• [PROMPT]
From the records below, set down exactly the lines starting with the line that contains "ATOM 2 C CA" and going on through the line that contains "ATOM 10 C CA". Nothing else is wanted.

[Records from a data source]
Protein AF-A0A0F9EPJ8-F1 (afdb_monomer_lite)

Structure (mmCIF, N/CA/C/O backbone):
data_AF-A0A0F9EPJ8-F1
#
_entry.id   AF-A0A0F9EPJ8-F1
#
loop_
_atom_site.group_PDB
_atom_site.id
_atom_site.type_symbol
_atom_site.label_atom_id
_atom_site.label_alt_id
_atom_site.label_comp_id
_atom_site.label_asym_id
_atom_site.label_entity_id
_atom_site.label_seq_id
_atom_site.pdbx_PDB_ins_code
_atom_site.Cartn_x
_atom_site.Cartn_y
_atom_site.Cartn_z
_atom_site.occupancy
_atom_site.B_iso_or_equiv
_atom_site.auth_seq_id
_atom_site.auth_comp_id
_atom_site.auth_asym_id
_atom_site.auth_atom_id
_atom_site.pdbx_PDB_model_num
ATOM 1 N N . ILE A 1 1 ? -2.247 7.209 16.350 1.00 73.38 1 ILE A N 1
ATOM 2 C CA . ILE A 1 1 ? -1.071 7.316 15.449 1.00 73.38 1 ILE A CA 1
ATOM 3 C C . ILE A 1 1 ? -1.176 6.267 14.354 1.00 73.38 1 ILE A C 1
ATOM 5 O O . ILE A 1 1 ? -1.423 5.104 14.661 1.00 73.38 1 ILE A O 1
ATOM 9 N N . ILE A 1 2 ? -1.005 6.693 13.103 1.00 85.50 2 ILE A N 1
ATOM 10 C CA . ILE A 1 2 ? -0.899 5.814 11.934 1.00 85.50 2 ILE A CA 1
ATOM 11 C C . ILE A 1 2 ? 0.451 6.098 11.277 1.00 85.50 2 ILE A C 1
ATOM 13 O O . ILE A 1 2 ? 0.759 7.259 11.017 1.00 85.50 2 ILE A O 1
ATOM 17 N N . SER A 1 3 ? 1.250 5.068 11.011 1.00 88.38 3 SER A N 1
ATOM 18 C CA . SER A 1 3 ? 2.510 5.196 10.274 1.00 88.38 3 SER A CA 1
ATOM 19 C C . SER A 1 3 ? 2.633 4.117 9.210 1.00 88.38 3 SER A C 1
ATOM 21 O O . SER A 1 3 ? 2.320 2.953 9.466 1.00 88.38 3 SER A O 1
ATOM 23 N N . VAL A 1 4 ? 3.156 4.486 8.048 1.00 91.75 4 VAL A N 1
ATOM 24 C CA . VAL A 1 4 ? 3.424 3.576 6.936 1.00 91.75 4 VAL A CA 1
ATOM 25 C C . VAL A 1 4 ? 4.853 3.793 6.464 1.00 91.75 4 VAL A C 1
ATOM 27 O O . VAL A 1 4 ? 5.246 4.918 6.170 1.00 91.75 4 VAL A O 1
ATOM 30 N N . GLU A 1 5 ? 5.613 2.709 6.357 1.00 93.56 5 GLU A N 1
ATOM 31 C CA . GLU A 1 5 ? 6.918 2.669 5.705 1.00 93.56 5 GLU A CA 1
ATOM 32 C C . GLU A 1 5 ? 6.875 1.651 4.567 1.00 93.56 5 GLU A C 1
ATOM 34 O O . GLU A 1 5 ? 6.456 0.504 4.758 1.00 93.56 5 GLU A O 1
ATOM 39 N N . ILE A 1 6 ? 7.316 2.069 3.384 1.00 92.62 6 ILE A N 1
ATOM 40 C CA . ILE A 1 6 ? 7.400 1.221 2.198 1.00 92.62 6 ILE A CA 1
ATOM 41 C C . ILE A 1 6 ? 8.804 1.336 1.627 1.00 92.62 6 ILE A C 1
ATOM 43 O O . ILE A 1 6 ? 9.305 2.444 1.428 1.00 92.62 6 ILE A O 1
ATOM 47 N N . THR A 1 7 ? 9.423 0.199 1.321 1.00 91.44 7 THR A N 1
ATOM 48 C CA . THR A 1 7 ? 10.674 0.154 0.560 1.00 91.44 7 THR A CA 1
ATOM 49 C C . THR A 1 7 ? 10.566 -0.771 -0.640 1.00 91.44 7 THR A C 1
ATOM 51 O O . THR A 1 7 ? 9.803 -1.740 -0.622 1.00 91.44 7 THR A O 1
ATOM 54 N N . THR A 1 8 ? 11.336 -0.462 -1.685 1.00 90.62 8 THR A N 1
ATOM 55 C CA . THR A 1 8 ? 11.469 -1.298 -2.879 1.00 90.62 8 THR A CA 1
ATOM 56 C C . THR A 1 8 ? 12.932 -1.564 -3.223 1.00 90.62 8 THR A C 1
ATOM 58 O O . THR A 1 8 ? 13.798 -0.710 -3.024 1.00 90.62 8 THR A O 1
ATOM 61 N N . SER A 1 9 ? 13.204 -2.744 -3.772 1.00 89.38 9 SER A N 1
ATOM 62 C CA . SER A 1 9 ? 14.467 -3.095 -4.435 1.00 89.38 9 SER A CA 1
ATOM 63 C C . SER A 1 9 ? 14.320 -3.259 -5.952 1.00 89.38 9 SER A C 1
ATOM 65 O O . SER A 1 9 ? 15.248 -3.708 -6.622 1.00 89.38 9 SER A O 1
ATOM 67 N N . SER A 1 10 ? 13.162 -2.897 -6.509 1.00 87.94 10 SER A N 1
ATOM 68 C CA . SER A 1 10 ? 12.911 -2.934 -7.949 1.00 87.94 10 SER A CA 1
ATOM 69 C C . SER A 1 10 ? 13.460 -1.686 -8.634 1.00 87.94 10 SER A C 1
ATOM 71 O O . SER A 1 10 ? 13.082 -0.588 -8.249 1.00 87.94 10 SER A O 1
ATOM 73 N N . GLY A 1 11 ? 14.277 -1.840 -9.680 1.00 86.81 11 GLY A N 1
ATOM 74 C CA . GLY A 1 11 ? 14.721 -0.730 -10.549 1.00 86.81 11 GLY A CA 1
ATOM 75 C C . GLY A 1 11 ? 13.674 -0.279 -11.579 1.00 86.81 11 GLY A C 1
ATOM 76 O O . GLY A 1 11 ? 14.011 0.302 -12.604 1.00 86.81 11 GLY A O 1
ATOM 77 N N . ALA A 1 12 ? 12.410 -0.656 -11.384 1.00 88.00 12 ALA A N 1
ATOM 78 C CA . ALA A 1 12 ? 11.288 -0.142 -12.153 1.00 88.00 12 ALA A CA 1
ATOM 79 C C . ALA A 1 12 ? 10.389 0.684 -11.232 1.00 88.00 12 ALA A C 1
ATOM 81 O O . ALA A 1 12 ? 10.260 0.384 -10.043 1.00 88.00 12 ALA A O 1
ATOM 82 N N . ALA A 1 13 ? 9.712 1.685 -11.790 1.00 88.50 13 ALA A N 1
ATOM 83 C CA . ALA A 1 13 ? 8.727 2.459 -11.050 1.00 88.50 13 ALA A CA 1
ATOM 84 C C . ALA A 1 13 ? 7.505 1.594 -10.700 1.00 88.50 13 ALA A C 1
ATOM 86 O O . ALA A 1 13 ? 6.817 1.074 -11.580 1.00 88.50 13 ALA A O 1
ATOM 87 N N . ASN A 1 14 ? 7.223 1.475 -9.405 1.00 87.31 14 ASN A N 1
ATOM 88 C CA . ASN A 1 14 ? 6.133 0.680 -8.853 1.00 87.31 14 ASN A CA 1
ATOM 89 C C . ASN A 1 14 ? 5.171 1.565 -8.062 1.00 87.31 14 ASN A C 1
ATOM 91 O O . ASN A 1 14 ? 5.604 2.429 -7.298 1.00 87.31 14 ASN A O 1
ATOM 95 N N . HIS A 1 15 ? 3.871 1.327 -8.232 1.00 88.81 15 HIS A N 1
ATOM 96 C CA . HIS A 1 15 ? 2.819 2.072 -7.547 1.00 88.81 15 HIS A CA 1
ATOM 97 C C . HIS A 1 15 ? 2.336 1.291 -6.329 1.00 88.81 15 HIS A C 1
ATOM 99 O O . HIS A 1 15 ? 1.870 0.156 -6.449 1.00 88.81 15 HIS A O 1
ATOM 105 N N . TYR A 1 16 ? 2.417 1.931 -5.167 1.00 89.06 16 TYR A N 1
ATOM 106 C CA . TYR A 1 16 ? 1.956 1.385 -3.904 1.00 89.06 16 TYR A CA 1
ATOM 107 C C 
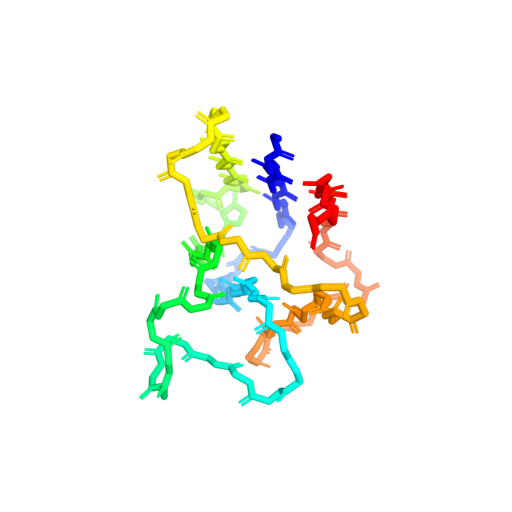. TYR A 1 16 ? 0.949 2.317 -3.272 1.00 89.06 16 TYR A C 1
ATOM 109 O O . TYR A 1 16 ? 1.168 3.523 -3.156 1.00 89.06 16 TYR A O 1
ATOM 117 N N . GLU A 1 17 ? -0.136 1.728 -2.808 1.00 90.44 17 GLU A N 1
ATOM 118 C CA . GLU A 1 17 ? -1.195 2.453 -2.148 1.00 90.44 17 GLU A CA 1
ATOM 119 C C . GLU A 1 17 ? -1.617 1.724 -0.872 1.00 90.44 17 GLU A C 1
ATOM 121 O O . GLU A 1 17 ? -1.672 0.491 -0.845 1.00 90.44 17 GLU A O 1
ATOM 126 N N . VAL A 1 18 ? -1.925 2.484 0.178 1.00 89.94 18 VAL A N 1
ATOM 127 C CA . VAL A 1 18 ? -2.352 1.962 1.481 1.00 89.94 18 VAL A CA 1
ATOM 128 C C . VAL A 1 18 ? -3.646 2.654 1.904 1.00 89.94 18 VAL A C 1
ATOM 130 O O . VAL A 1 18 ? -3.714 3.887 1.894 1.00 89.94 18 VAL A O 1
ATOM 133 N N . TYR A 1 19 ? -4.654 1.865 2.286 1.00 89.94 19 TYR A N 1
ATOM 134 C CA . TYR A 1 19 ? -6.008 2.331 2.622 1.00 89.94 19 TYR A CA 1
ATOM 135 C C . TYR A 1 19 ? -6.598 1.605 3.817 1.00 89.94 19 TYR A C 1
ATOM 137 O O . TYR A 1 19 ? -6.213 0.474 4.109 1.00 89.94 19 TYR A O 1
ATOM 145 N N . PHE A 1 20 ? -7.606 2.225 4.418 1.00 88.12 20 PHE A N 1
ATOM 146 C CA . PHE A 1 20 ? -8.638 1.500 5.151 1.00 88.12 20 PHE A CA 1
ATOM 147 C C . PHE A 1 20 ? -9.710 0.950 4.198 1.00 88.12 20 PHE A C 1
ATOM 149 O O . PHE A 1 20 ? -9.936 1.518 3.130 1.00 88.12 20 PHE A O 1
ATOM 156 N N . ASP A 1 21 ? -10.378 -0.123 4.622 1.00 84.06 21 ASP A N 1
ATOM 157 C CA . ASP A 1 21 ? -11.430 -0.854 3.900 1.00 84.06 21 ASP A CA 1
ATOM 158 C C . ASP A 1 21 ? -10.918 -1.769 2.763 1.00 84.06 21 ASP A C 1
ATOM 160 O O . ASP A 1 21 ? -9.836 -1.610 2.187 1.00 84.06 21 ASP A O 1
ATOM 164 N N . THR A 1 22 ? -11.702 -2.799 2.454 1.00 80.06 22 THR A N 1
ATOM 165 C CA . THR A 1 22 ? -11.498 -3.709 1.326 1.00 80.06 22 THR A CA 1
ATOM 166 C C . THR A 1 22 ? -11.964 -3.085 0.013 1.00 80.06 22 THR A C 1
ATOM 168 O O . THR A 1 22 ? -13.102 -2.653 -0.124 1.00 80.06 22 THR A O 1
ATOM 171 N N . GLY A 1 23 ? -11.110 -3.097 -1.014 1.00 71.50 23 GLY A N 1
ATOM 172 C CA . GLY A 1 23 ? -11.489 -2.636 -2.360 1.00 71.50 23 GLY A CA 1
ATOM 173 C C . GLY A 1 23 ? -11.530 -1.112 -2.544 1.00 71.50 23 GLY A C 1
ATOM 174 O O . GLY A 1 23 ? -11.777 -0.646 -3.663 1.00 71.50 23 GLY A O 1
ATOM 175 N N . ALA A 1 24 ? -11.229 -0.346 -1.494 1.00 72.00 24 ALA A N 1
ATOM 176 C CA . ALA A 1 24 ? -10.931 1.077 -1.585 1.00 72.00 24 ALA A CA 1
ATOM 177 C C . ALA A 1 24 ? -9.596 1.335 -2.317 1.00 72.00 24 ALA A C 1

• [SOLVED EXERCISE]
ATOM 2 C CA . ILE A 1 1 ? -1.071 7.316 15.449 1.00 73.38 1 ILE A CA 1
ATOM 3 C C . ILE A 1 1 ? -1.176 6.267 14.354 1.00 73.38 1 ILE A C 1
ATOM 5 O O . ILE A 1 1 ? -1.423 5.104 14.661 1.00 73.38 1 ILE A O 1
ATOM 9 N N . ILE A 1 2 ? -1.005 6.693 13.103 1.00 85.50 2 ILE A N 1
ATOM 10 C CA . ILE A 1 2 ? -0.899 5.814 11.934 1.00 85.50 2 ILE A CA 1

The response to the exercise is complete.